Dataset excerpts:

★ ★ ★ ★ ★ ★ ★

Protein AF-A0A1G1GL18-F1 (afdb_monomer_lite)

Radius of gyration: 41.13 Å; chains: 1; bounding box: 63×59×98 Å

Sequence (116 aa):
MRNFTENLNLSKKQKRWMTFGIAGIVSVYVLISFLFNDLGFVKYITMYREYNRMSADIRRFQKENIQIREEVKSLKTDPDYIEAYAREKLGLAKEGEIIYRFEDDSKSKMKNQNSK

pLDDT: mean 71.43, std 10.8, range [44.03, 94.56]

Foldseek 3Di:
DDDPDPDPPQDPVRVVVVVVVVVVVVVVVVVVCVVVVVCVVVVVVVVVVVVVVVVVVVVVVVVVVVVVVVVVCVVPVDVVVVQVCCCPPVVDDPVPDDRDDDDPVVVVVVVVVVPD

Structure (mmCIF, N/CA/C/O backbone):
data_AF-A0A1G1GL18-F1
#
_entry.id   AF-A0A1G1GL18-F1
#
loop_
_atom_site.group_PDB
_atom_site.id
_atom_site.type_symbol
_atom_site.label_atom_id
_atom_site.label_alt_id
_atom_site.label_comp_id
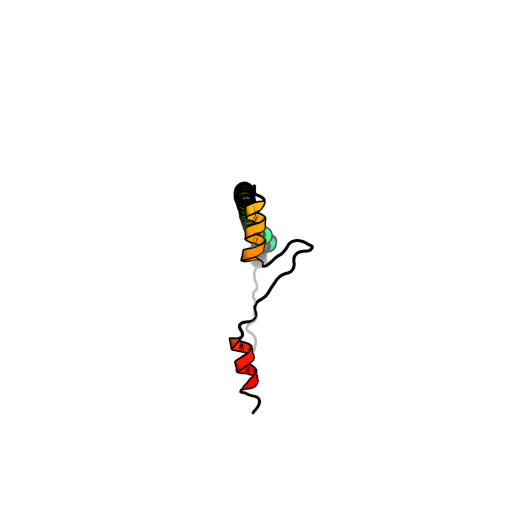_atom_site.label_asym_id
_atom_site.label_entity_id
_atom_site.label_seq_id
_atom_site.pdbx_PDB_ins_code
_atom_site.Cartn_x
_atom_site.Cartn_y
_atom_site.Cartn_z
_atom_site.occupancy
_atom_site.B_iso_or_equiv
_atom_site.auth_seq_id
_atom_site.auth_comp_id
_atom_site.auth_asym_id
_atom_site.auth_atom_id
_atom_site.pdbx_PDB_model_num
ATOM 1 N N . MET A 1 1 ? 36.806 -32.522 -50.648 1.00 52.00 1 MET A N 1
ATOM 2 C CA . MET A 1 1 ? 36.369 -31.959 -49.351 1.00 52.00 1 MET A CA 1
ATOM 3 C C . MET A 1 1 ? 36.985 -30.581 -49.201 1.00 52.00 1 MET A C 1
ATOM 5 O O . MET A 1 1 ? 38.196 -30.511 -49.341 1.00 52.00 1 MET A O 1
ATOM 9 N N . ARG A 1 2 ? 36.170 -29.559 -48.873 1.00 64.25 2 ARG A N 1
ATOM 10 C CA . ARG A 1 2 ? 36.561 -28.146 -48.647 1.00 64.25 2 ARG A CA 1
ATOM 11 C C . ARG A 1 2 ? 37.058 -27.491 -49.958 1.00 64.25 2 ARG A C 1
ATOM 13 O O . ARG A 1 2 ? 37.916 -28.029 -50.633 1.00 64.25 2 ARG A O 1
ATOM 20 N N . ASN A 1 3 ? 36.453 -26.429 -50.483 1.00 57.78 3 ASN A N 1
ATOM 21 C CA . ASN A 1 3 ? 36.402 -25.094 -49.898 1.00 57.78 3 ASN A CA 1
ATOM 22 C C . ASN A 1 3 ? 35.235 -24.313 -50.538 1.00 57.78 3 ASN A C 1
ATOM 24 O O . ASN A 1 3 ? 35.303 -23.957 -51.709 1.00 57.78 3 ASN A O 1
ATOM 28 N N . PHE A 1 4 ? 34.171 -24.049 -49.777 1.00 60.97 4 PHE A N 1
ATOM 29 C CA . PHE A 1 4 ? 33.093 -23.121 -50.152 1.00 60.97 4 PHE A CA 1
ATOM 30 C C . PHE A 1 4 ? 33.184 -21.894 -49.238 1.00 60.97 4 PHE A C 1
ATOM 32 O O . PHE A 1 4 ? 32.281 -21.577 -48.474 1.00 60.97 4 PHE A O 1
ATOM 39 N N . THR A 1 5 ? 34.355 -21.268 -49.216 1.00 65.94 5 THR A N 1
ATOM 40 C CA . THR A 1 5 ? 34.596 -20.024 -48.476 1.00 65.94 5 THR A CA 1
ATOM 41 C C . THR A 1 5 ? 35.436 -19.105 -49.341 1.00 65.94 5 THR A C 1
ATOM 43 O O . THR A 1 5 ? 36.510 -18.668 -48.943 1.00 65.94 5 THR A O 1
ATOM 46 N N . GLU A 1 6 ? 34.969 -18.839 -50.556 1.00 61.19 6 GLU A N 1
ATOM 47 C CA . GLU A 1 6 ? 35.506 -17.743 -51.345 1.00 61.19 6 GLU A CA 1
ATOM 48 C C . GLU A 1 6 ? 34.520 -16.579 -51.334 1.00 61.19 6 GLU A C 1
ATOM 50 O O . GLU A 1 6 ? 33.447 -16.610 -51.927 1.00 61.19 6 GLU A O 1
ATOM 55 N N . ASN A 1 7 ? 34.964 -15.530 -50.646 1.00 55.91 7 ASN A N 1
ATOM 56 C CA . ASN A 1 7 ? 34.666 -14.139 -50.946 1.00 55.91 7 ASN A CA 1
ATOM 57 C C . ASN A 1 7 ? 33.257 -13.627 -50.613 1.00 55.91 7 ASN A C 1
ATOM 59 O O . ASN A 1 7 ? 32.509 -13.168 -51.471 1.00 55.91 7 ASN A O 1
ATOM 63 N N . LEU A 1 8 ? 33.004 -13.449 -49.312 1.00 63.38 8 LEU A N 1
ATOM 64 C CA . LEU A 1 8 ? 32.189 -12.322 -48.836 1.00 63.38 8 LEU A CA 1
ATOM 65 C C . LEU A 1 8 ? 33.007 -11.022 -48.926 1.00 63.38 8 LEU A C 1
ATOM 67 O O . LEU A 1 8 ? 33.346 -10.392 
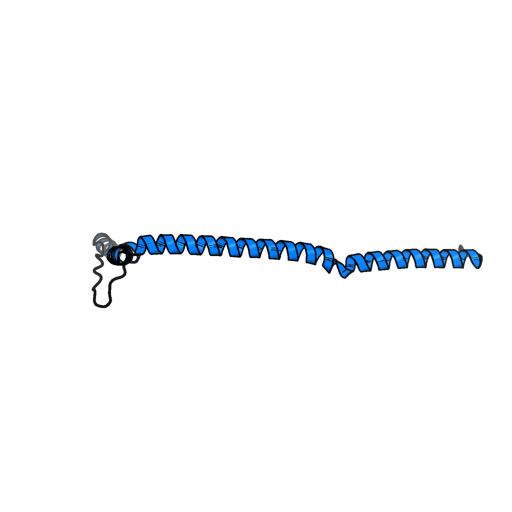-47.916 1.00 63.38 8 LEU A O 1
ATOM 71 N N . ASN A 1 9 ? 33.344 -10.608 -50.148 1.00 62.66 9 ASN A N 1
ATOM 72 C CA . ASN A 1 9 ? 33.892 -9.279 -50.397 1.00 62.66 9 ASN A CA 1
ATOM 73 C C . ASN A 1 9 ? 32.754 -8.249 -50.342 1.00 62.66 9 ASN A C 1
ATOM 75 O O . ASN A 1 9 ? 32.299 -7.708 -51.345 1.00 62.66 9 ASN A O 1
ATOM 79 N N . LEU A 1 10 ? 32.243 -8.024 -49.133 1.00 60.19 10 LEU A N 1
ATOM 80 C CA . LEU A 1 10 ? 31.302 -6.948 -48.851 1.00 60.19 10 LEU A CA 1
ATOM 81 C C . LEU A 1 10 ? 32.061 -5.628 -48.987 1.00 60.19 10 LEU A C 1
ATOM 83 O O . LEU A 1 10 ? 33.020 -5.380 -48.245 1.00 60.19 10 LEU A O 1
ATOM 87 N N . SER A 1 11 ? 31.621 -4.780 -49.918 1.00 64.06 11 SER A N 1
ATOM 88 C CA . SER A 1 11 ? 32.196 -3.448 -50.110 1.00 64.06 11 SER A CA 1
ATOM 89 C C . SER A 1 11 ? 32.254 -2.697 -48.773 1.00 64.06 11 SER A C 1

★ ★ ★ ★ ★ ★ ★

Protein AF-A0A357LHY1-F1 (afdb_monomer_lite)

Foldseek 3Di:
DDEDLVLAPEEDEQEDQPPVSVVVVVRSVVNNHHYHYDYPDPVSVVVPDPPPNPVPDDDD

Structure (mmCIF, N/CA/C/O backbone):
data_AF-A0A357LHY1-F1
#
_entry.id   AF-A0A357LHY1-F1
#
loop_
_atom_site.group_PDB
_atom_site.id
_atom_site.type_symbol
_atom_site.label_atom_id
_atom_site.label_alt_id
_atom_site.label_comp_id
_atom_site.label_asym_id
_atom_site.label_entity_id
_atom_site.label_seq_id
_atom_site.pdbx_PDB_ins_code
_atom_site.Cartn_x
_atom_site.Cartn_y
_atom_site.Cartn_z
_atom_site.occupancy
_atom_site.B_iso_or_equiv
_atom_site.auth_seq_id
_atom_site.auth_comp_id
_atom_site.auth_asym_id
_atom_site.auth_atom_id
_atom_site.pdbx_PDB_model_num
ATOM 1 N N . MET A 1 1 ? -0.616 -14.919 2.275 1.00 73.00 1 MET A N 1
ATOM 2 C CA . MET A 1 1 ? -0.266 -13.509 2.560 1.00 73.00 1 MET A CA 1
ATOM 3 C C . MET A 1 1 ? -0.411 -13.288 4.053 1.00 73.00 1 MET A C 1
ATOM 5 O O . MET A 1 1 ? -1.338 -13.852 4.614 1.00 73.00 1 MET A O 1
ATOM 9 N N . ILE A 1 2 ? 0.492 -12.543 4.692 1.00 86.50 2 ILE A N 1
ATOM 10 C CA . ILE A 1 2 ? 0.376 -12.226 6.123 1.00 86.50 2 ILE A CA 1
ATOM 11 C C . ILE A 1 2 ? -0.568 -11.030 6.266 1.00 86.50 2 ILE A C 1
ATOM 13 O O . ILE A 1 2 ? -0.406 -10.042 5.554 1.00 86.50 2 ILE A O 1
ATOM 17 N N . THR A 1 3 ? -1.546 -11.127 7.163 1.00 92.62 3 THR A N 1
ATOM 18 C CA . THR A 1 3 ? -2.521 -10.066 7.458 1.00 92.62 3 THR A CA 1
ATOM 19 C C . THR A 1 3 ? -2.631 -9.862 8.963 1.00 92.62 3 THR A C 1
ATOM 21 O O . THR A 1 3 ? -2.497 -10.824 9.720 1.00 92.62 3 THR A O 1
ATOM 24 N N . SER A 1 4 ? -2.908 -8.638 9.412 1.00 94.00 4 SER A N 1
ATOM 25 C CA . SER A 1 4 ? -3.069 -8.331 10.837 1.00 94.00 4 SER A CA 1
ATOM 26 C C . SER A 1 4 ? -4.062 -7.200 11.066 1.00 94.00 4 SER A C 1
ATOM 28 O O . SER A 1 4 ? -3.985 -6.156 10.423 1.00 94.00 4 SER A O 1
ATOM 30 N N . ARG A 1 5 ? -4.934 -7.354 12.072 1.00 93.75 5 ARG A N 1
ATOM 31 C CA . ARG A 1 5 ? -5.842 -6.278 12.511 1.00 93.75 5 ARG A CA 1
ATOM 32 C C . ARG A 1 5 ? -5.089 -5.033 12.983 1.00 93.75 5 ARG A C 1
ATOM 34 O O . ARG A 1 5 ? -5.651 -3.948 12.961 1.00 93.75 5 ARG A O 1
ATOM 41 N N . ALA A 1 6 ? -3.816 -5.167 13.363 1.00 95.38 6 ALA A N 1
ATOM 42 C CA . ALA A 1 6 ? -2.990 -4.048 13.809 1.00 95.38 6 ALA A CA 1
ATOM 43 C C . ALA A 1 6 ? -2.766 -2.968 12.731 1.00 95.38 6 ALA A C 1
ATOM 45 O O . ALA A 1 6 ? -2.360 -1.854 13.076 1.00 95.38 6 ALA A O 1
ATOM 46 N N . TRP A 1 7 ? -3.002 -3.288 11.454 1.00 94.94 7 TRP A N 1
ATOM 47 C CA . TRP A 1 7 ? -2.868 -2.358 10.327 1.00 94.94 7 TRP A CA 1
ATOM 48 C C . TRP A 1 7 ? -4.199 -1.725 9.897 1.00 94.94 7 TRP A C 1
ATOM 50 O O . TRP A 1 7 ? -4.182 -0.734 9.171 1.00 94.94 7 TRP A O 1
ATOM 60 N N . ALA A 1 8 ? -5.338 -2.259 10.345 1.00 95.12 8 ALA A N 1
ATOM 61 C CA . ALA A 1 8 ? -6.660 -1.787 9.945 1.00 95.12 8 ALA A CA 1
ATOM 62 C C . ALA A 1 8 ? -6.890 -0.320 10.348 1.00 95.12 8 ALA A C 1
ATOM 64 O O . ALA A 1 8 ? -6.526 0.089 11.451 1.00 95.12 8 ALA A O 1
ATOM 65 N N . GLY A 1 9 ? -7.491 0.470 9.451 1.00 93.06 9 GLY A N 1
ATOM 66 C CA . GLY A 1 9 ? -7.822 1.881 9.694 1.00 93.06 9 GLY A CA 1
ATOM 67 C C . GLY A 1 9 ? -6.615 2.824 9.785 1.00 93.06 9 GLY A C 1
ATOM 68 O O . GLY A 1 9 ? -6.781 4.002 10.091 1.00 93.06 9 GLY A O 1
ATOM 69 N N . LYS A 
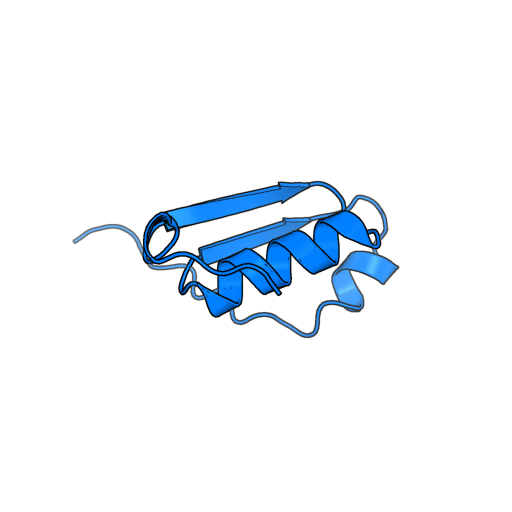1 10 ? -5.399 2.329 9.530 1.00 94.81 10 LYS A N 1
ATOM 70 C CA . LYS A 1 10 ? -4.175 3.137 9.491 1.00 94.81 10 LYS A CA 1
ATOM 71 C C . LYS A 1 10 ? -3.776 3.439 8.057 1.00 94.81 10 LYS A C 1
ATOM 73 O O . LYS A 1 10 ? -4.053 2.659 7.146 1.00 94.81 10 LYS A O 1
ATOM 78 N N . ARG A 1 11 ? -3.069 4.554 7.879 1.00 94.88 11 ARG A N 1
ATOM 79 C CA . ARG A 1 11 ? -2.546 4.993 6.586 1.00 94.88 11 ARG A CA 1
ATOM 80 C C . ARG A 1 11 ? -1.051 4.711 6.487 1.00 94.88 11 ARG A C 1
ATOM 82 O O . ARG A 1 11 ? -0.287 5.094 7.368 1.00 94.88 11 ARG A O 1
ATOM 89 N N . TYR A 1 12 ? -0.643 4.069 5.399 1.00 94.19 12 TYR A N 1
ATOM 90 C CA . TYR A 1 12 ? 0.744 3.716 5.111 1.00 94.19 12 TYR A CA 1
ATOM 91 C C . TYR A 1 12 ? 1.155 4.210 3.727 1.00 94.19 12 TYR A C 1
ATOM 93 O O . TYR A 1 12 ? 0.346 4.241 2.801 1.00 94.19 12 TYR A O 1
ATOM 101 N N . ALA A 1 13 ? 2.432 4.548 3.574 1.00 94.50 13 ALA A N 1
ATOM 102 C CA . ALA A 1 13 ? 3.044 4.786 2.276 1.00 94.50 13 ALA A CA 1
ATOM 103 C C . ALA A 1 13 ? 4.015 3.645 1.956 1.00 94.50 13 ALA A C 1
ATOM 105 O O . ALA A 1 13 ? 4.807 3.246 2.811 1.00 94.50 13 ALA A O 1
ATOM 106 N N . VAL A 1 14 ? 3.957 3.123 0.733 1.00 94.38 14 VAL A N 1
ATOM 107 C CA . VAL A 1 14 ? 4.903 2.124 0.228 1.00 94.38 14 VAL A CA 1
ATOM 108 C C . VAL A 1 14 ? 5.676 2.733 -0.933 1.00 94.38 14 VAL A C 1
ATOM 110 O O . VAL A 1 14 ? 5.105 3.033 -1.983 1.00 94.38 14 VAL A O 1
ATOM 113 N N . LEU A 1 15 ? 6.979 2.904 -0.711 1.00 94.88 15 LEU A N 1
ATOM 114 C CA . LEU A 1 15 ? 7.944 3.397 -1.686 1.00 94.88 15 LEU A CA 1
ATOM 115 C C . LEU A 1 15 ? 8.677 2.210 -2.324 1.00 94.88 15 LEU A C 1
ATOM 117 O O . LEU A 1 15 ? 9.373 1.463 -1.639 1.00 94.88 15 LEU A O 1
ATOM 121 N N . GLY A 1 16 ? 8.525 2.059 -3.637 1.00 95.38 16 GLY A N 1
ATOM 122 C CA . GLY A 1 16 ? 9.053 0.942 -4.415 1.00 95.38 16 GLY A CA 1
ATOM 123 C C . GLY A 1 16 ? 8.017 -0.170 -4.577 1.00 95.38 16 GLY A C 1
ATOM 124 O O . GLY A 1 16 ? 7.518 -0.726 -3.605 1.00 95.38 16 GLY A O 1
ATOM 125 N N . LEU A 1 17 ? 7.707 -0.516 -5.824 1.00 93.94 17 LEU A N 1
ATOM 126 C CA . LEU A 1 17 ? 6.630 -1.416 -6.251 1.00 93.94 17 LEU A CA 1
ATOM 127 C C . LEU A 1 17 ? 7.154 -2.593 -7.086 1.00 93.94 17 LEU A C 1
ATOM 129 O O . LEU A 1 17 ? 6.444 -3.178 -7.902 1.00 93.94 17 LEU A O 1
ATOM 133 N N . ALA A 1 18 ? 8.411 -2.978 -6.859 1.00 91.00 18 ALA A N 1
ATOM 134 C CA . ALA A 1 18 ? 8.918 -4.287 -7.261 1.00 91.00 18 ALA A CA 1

★ ★ ★ ★ ★ ★ ★

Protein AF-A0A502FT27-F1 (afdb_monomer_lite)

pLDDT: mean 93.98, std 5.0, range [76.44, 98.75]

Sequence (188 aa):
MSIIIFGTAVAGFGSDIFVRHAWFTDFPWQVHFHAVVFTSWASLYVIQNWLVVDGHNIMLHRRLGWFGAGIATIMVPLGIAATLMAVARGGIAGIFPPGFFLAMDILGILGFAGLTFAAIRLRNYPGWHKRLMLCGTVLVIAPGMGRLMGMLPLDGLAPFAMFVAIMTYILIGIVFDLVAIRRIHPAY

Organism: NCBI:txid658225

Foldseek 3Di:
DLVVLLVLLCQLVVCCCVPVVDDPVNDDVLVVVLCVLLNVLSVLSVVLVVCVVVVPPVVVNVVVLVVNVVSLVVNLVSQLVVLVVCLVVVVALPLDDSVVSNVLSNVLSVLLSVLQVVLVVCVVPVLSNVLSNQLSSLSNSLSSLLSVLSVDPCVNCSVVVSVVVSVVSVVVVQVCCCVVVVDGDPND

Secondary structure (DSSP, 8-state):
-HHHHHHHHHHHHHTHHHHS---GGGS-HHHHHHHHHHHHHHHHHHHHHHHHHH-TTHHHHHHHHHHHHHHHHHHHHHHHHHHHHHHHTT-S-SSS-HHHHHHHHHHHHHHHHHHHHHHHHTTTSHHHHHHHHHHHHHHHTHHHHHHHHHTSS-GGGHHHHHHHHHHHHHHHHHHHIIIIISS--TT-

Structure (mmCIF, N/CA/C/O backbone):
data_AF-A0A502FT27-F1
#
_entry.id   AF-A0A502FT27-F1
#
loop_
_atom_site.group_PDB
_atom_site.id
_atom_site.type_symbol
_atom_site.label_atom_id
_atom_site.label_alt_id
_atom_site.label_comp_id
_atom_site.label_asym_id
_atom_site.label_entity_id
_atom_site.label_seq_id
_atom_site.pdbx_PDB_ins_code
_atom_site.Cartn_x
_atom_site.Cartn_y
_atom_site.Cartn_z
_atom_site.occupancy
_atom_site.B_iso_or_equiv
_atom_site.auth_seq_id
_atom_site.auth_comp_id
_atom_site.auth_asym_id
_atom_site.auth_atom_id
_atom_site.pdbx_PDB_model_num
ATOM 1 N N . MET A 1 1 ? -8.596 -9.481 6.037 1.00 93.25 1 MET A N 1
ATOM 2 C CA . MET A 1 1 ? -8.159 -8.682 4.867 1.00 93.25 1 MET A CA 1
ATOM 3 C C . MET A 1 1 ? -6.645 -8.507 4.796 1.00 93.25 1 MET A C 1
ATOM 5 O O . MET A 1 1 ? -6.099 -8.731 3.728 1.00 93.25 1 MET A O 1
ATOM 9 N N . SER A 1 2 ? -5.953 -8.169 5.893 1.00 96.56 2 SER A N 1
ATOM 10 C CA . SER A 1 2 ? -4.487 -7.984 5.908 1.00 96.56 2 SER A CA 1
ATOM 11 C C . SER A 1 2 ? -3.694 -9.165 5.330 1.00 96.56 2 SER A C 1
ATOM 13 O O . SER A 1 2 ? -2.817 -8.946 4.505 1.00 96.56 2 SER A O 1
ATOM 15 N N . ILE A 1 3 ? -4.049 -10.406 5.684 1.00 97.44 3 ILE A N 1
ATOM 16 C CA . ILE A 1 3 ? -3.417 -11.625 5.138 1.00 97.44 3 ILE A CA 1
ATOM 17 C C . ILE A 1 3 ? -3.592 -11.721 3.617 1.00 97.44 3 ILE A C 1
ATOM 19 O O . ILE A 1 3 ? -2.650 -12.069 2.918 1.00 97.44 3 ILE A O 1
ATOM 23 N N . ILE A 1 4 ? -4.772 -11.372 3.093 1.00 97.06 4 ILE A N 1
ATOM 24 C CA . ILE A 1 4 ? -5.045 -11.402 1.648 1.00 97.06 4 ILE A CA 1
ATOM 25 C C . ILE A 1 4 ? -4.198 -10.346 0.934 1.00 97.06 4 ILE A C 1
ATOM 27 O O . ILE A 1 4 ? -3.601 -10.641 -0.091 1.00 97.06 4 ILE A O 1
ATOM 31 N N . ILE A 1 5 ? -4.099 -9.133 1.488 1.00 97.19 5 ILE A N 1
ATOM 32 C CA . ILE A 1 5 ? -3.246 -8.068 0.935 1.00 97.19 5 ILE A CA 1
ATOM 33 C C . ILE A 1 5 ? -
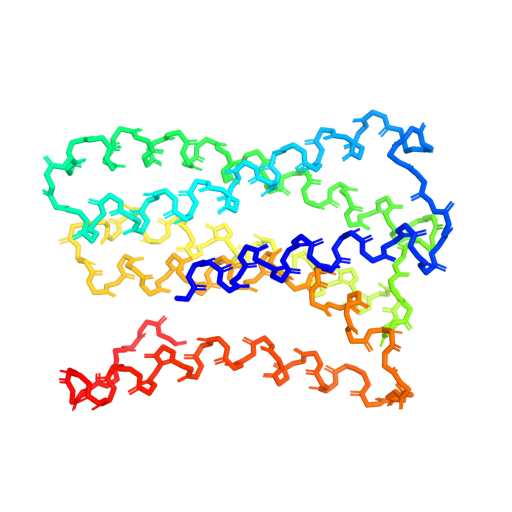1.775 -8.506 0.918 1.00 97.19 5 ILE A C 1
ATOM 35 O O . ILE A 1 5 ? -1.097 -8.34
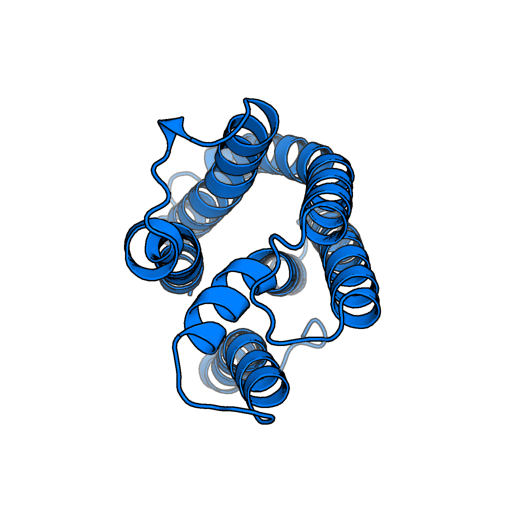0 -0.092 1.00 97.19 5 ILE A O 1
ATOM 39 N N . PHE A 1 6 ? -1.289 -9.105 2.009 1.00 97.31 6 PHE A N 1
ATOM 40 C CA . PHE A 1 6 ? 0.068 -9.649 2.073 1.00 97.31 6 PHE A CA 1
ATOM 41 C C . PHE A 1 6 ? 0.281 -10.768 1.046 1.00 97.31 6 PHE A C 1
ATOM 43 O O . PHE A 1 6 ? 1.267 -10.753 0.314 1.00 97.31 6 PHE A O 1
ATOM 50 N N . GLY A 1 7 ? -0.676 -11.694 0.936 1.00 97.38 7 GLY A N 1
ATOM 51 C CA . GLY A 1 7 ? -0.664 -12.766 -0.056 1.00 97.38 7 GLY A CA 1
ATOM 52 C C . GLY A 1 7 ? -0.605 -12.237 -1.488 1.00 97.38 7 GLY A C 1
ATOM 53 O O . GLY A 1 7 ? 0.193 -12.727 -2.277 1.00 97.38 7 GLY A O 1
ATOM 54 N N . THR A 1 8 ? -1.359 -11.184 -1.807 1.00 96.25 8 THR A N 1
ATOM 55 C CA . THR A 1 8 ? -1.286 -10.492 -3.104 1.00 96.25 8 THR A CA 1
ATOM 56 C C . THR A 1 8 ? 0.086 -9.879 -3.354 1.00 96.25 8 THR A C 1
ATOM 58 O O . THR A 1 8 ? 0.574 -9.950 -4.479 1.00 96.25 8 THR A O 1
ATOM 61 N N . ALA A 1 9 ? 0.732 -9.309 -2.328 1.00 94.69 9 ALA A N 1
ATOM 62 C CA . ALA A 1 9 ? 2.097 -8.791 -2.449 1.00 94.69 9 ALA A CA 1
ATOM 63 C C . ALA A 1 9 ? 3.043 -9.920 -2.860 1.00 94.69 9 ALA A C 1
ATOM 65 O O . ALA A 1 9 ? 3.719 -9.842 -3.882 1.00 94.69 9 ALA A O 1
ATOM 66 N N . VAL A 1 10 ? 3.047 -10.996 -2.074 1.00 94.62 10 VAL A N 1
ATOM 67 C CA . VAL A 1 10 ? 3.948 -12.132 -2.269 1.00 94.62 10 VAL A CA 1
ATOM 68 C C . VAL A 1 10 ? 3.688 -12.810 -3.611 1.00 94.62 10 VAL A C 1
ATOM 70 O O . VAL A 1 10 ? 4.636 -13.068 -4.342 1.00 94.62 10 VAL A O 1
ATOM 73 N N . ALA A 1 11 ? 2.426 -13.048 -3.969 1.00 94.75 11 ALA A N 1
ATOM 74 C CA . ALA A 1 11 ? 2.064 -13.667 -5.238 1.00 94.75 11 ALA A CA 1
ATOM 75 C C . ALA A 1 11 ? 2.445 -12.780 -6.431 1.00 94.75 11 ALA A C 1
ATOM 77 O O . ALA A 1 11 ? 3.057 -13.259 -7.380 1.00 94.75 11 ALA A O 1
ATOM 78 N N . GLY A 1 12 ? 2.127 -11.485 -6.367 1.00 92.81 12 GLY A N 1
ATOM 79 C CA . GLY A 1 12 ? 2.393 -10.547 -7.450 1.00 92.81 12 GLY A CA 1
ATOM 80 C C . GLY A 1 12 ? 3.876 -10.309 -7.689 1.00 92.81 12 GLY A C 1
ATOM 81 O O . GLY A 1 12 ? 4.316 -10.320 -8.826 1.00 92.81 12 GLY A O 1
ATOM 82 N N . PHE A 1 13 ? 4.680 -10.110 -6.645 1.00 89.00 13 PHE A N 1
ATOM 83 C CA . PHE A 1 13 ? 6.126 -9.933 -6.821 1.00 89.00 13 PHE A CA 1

★ ★ ★ ★ ★ ★ ★

- YOUR GOAL
Given the records above, return the lines starting at the one that holds "ATOM 25 C C ." and ending at the one that holds "ATOM 53 O O", exactly, and nothing besides; leave every picture out.

- EXERCISE SOLUTION
ATOM 25 C C . ILE A 1 4 ? -4.198 -10.346 0.934 1.00 97.06 4 ILE A C 1
ATOM 27 O O . ILE A 1 4 ? -3.601 -10.641 -0.091 1.00 97.06 4 ILE A O 1
ATOM 31 N N . ILE A 1 5 ? -4.099 -9.133 1.488 1.00 97.19 5 ILE A N 1
ATOM 32 C CA . ILE A 1 5 ? -3.246 -8.068 0.935 1.00 97.19 5 ILE A CA 1
ATOM 33 C C . ILE A 1 5 ? -
1.775 -8.506 0.918 1.00 97.19 5 ILE A C 1
ATOM 35 O O . ILE A 1 5 ? -1.097 -8.34
0 -0.092 1.00 97.19 5 ILE A O 1
ATOM 39 N N . PHE A 1 6 ? -1.289 -9.105 2.009 1.00 97.31 6 PHE A N 1
ATOM 40 C CA . PHE A 1 6 ? 0.068 -9.649 2.073 1.00 97.31 6 PHE A CA 1
ATOM 41 C C . PHE A 1 6 ? 0.281 -10.768 1.046 1.00 97.31 6 PHE A C 1
ATOM 43 O O . PHE A 1 6 ? 1.267 -10.753 0.314 1.00 97.31 6 PHE A O 1
ATOM 50 N N . GLY A 1 7 ? -0.676 -11.694 0.936 1.00 97.38 7 GLY A N 1
ATOM 51 C CA . GLY A 1 7 ? -0.664 -12.766 -0.056 1.00 97.38 7 GLY A CA 1
ATOM 52 C C . GLY A 1 7 ? -0.605 -12.237 -1.488 1.00 97.38 7 GLY A C 1
ATOM 53 O O . GLY A 1 7 ? 0.193 -12.727 -2.277 1.00 97.38 7 GLY A O 1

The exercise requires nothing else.